▶ **Exercise data**:
··········

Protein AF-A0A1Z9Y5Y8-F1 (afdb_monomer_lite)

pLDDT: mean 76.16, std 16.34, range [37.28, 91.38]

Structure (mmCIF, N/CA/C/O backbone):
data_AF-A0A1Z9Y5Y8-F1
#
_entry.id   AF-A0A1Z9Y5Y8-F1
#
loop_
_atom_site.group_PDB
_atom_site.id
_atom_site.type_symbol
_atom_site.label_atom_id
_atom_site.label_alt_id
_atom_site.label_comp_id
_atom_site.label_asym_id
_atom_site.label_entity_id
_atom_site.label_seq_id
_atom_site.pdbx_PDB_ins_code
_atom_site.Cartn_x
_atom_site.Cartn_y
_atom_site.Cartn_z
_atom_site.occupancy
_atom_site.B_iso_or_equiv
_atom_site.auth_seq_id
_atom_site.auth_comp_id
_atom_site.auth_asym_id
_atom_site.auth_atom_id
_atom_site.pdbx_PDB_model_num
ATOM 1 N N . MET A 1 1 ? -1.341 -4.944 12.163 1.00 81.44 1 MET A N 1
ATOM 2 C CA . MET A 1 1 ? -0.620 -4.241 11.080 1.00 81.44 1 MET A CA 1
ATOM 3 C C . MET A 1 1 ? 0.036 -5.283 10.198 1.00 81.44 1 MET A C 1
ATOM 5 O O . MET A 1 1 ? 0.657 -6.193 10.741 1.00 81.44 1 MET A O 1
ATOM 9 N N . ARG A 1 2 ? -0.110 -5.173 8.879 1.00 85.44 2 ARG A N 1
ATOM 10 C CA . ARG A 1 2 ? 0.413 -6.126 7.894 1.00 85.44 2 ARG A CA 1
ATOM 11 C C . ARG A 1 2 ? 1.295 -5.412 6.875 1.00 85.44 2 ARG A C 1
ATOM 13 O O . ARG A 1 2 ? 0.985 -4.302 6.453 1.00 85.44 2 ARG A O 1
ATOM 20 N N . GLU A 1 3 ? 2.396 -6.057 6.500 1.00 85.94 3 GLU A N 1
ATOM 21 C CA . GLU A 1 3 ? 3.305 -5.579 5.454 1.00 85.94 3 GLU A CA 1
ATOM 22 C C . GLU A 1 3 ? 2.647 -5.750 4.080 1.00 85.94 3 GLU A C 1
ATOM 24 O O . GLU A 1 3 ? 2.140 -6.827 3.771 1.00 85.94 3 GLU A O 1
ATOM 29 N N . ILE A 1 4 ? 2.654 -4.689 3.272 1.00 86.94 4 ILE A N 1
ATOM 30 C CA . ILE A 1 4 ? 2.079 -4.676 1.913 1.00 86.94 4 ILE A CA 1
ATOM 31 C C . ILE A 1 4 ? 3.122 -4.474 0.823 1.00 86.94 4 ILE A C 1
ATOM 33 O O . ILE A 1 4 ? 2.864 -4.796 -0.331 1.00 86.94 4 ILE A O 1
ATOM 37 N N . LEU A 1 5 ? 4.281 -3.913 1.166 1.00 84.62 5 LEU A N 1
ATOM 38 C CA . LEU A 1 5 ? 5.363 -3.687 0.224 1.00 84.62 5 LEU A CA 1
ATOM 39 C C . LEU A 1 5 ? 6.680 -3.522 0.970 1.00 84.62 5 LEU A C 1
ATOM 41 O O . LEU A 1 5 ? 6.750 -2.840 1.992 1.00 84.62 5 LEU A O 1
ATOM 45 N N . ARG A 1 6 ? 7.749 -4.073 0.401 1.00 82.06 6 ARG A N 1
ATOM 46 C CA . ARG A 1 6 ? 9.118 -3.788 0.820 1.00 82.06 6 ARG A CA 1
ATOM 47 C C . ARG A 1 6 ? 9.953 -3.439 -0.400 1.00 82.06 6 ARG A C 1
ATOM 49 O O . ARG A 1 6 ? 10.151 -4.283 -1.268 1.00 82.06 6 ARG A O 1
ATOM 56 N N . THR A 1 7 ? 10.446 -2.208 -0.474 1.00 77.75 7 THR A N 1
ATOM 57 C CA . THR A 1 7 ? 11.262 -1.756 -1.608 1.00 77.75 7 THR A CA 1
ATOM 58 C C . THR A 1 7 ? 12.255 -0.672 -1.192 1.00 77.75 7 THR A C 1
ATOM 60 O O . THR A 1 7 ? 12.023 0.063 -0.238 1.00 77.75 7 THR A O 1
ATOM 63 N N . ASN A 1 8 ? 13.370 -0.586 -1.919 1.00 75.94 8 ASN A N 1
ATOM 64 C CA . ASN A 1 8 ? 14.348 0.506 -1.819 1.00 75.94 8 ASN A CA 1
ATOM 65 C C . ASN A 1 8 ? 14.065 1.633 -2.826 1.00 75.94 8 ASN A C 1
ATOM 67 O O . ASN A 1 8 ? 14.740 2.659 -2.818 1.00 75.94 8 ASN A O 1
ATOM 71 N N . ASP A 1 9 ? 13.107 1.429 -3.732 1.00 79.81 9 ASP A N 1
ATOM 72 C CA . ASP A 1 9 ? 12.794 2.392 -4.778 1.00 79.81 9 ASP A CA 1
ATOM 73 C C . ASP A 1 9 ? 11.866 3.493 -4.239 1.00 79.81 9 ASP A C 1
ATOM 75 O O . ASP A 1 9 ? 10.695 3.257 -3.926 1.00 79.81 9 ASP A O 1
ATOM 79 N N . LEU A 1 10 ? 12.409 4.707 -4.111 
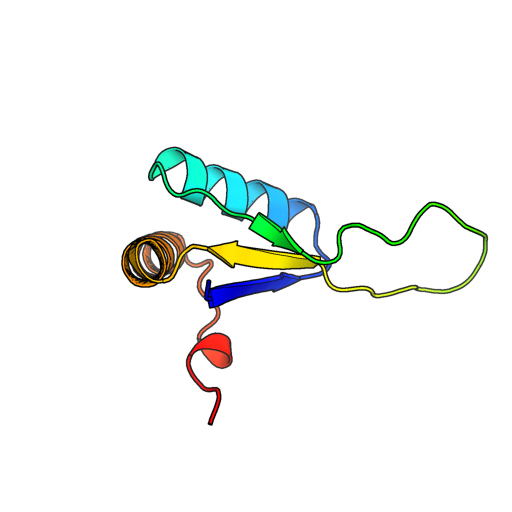1.00 77.69 10 LEU A N 1
ATOM 80 C CA . LEU A 1 10 ? 11.694 5.870 -3.575 1.00 77.69 10 LEU A CA 1
ATOM 81 C C . LEU A 1 10 ? 10.514 6.304 -4.460 1.00 77.69 10 LEU A C 1
ATOM 83 O O . LEU A 1 10 ? 9.524 6.833 -3.942 1.00 77.69 10 LEU A O 1
ATOM 87 N N . VAL A 1 11 ? 10.594 6.072 -5.777 1.00 84.69 11 VAL A N 1
ATOM 88 C CA . VAL A 1 11 ? 9.526 6.418 -6.726 1.00 84.69 11 VAL A CA 1
ATOM 89 C C . VAL A 1 11 ? 8.337 5.490 -6.508 1.00 84.69 11 VAL A C 1
ATOM 91 O O . VAL A 1 11 ? 7.223 5.972 -6.296 1.00 84.69 11 VAL A O 1
ATOM 94 N N . ARG A 1 12 ? 8.572 4.173 -6.450 1.00 83.62 12 ARG A N 1
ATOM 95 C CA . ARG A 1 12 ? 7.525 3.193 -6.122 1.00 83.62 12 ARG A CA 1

··········

▶ **Required action**:
Using the records above, output exactly the lines from the one containing "ATOM 88 C CA" through the last line, and no others.

▶ **Final answer**:
ATOM 88 C CA . VAL A 1 11 ? 9.526 6.418 -6.726 1.00 84.69 11 VAL A CA 1
ATOM 89 C C . VAL A 1 11 ? 8.337 5.490 -6.508 1.00 84.69 11 VAL A C 1
ATOM 91 O O . VAL A 1 11 ? 7.223 5.972 -6.296 1.00 84.69 11 VAL A O 1
ATOM 94 N N . ARG A 1 12 ? 8.572 4.173 -6.450 1.00 83.62 12 ARG A N 1
ATOM 95 C CA . ARG A 1 12 ? 7.525 3.193 -6.122 1.00 83.62 12 ARG A CA 1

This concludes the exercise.